Division of Thoracic Oncology, National Cancer Center Hospital East, Kashiwa, Chiba, Japan
Shingo Matsumoto , Kiyotaka Yoh , Takashi Seto , Takuma Yokoyama , Haruyasu Murakami , Eiji Iwama , Shunichi Sugawara , Yuichiro Ohe , Koji Takeda , Makoto Nishio , Miyako Satouchi , Masato Shingyoji , Daijiro Harada , Takako Okuyama , Norio Okamoto , Takashi Kohno , Koji Tsuta , Genichiro Ishii , Katsuya Tsuchihara , Koichi Goto
Background: Various driver gene alterations have emerged as critical targets for molecular therapies in non-small cell lung cancer (NSCLC), but these alterations other than EGFR mutations occur in rare populations. A nationwide genomic screening network in Japan (LC-SCRUM-Japan) was established in February 2013 for the development of novel targeted therapies against advanced NSCLCs harboring these rare alterations. Methods: Advanced non-squamous NSCLCs without EGFR mutations were eligible for inclusion in LC-SCRUM-Japan. The tumors were analyzed for ALK/RET/ROS1 fusions using RT-PCR, and detected fusions were confirmed by FISH. Between November 2013 and March 2014, fusion-negative tumors were further examined for other driver gene mutations using a next-generation sequencing (NGS) system (Ion PGM with Ion Torrent AmpliSeq Cancer Hotspot Panel, version 2), enabling the simultaneous analysis of 50 cancer-related genes.
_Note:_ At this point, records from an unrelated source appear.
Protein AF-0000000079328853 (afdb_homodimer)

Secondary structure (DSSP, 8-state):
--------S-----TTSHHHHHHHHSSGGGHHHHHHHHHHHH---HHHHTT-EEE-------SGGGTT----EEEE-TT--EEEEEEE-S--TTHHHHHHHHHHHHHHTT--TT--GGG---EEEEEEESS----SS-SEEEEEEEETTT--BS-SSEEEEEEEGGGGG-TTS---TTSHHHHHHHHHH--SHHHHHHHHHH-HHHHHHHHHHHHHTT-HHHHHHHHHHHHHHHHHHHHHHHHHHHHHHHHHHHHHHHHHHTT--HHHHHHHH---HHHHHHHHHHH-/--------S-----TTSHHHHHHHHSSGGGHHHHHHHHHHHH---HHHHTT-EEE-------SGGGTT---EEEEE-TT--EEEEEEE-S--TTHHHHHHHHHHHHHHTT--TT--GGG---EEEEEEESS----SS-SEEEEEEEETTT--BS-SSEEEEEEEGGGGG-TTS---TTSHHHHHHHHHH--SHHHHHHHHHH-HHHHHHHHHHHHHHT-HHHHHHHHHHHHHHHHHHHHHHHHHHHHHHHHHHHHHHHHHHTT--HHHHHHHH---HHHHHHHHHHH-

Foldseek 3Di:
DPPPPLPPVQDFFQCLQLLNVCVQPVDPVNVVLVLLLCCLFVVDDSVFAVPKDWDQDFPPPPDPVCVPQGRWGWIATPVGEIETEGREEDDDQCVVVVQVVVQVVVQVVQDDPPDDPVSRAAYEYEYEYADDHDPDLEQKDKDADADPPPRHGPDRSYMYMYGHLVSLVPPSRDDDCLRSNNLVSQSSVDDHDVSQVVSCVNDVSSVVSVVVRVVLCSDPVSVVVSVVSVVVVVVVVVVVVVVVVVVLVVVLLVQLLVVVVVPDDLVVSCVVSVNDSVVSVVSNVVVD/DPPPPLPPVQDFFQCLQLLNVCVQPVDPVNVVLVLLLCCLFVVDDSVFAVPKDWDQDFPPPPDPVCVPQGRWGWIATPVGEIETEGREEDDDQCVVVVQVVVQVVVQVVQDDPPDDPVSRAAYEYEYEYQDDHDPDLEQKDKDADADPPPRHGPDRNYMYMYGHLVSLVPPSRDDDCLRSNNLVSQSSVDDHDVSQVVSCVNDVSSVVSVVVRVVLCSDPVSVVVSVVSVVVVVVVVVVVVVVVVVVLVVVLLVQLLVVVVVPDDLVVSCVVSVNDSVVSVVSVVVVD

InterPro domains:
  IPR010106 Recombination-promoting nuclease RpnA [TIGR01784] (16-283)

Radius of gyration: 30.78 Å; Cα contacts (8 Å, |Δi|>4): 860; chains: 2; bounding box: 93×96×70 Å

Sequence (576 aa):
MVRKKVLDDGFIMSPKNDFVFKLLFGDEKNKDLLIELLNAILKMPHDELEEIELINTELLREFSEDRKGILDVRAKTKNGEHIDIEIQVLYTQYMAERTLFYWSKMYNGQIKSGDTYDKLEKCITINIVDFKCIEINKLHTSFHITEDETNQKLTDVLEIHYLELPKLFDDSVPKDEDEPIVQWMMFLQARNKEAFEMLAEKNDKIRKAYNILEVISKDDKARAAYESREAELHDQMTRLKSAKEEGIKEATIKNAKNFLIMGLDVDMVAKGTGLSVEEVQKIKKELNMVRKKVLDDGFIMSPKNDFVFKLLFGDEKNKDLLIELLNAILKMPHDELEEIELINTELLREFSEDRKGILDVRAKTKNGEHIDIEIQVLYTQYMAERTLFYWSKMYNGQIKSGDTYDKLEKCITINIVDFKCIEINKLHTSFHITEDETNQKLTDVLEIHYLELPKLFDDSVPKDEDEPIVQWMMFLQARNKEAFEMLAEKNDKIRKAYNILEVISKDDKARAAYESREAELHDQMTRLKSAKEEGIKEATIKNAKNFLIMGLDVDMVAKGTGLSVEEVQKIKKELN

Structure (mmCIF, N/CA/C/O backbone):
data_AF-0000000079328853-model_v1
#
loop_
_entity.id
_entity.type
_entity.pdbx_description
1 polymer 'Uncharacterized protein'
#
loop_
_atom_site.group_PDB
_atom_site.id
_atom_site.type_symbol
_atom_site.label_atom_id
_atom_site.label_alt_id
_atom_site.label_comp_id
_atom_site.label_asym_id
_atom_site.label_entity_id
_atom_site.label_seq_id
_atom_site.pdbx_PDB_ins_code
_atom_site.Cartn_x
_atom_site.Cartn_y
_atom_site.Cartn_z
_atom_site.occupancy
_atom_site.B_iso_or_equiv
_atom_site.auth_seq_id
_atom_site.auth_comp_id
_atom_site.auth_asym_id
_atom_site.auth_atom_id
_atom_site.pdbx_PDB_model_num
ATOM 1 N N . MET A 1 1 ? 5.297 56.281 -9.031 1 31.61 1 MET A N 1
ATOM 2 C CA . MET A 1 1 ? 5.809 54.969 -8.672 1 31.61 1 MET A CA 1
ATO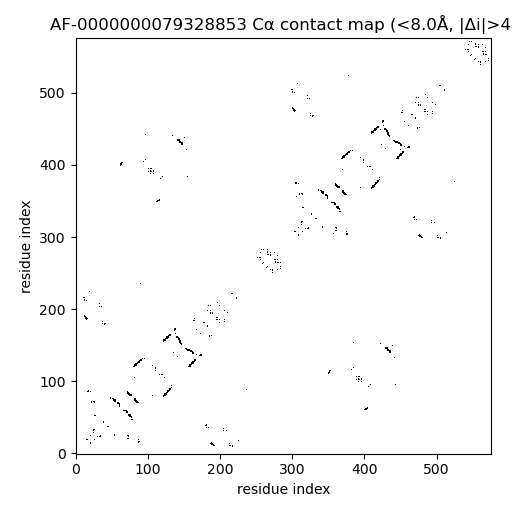M 3 C C . MET A 1 1 ? 5.602 54.688 -7.184 1 31.61 1 MET A C 1
ATOM 5 O O . MET A 1 1 ? 6.312 55.25 -6.344 1 31.61 1 MET A O 1
ATOM 9 N N . VAL A 1 2 ? 4.441 54.625 -6.719 1 34.25 2 VAL A N 1
ATOM 10 C CA . VAL A 1 2 ? 4.043 54.594 -5.312 1 34.25 2 VAL A CA 1
ATOM 11 C C . VAL A 1 2 ? 4.672 53.375 -4.633 1 34.25 2 VAL A C 1
ATOM 13 O O . VAL A 1 2 ? 4.508 52.25 -5.098 1 34.25 2 VAL A O 1
ATOM 16 N N . ARG A 1 3 ? 5.887 53.562 -4.113 1 39.03 3 ARG A N 1
ATOM 17 C CA . ARG A 1 3 ? 6.566 52.594 -3.277 1 39.03 3 ARG A CA 1
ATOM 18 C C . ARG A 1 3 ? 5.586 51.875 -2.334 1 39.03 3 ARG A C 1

Results: As of December 26, 2014, a total of 188 institutions across Japan were participating and 1347 patients had been enrolled in LC-SCRUM-Japan. Among 1271 available samples, ALK/RET/ROS1 fusions were detected in 24 (2%)/31 (3%)/55 (4%) cases, respectively. The NGS analysis was performed in 201 cases without the fusions, and 82 cases (41%) had driver mutations, including 45 KRAS mutations (22%), 10 BRAF mutations (5%), 9 ERBB2 mutations (4%), 2 PIK3CA mutations (1%), and 1 NRAS mutation (0.5%). MET and ERBB2 amplifications were also detected by the NGS in 4 (2%) and 2 (1%) cases, respectively. Among a total of 198 cases harboring targetable gene alterations, 16 with RET fusions, 26 with ROS1 fusions, and 2 with BRAF mutations were enrolled in clinical trials for vandetanib (LURET study, Japan), crizotinib (OO12-01, East Asia), and dabrafenib (BRF113928), respectively. Conclusions: This nationwide and population enrichment screening system enabled various rare driver gene alterations to be efficiently detected in advanced NSCLC, thereby contributing to the rapid accrual of matched patients in clinical trials for targeted therapies.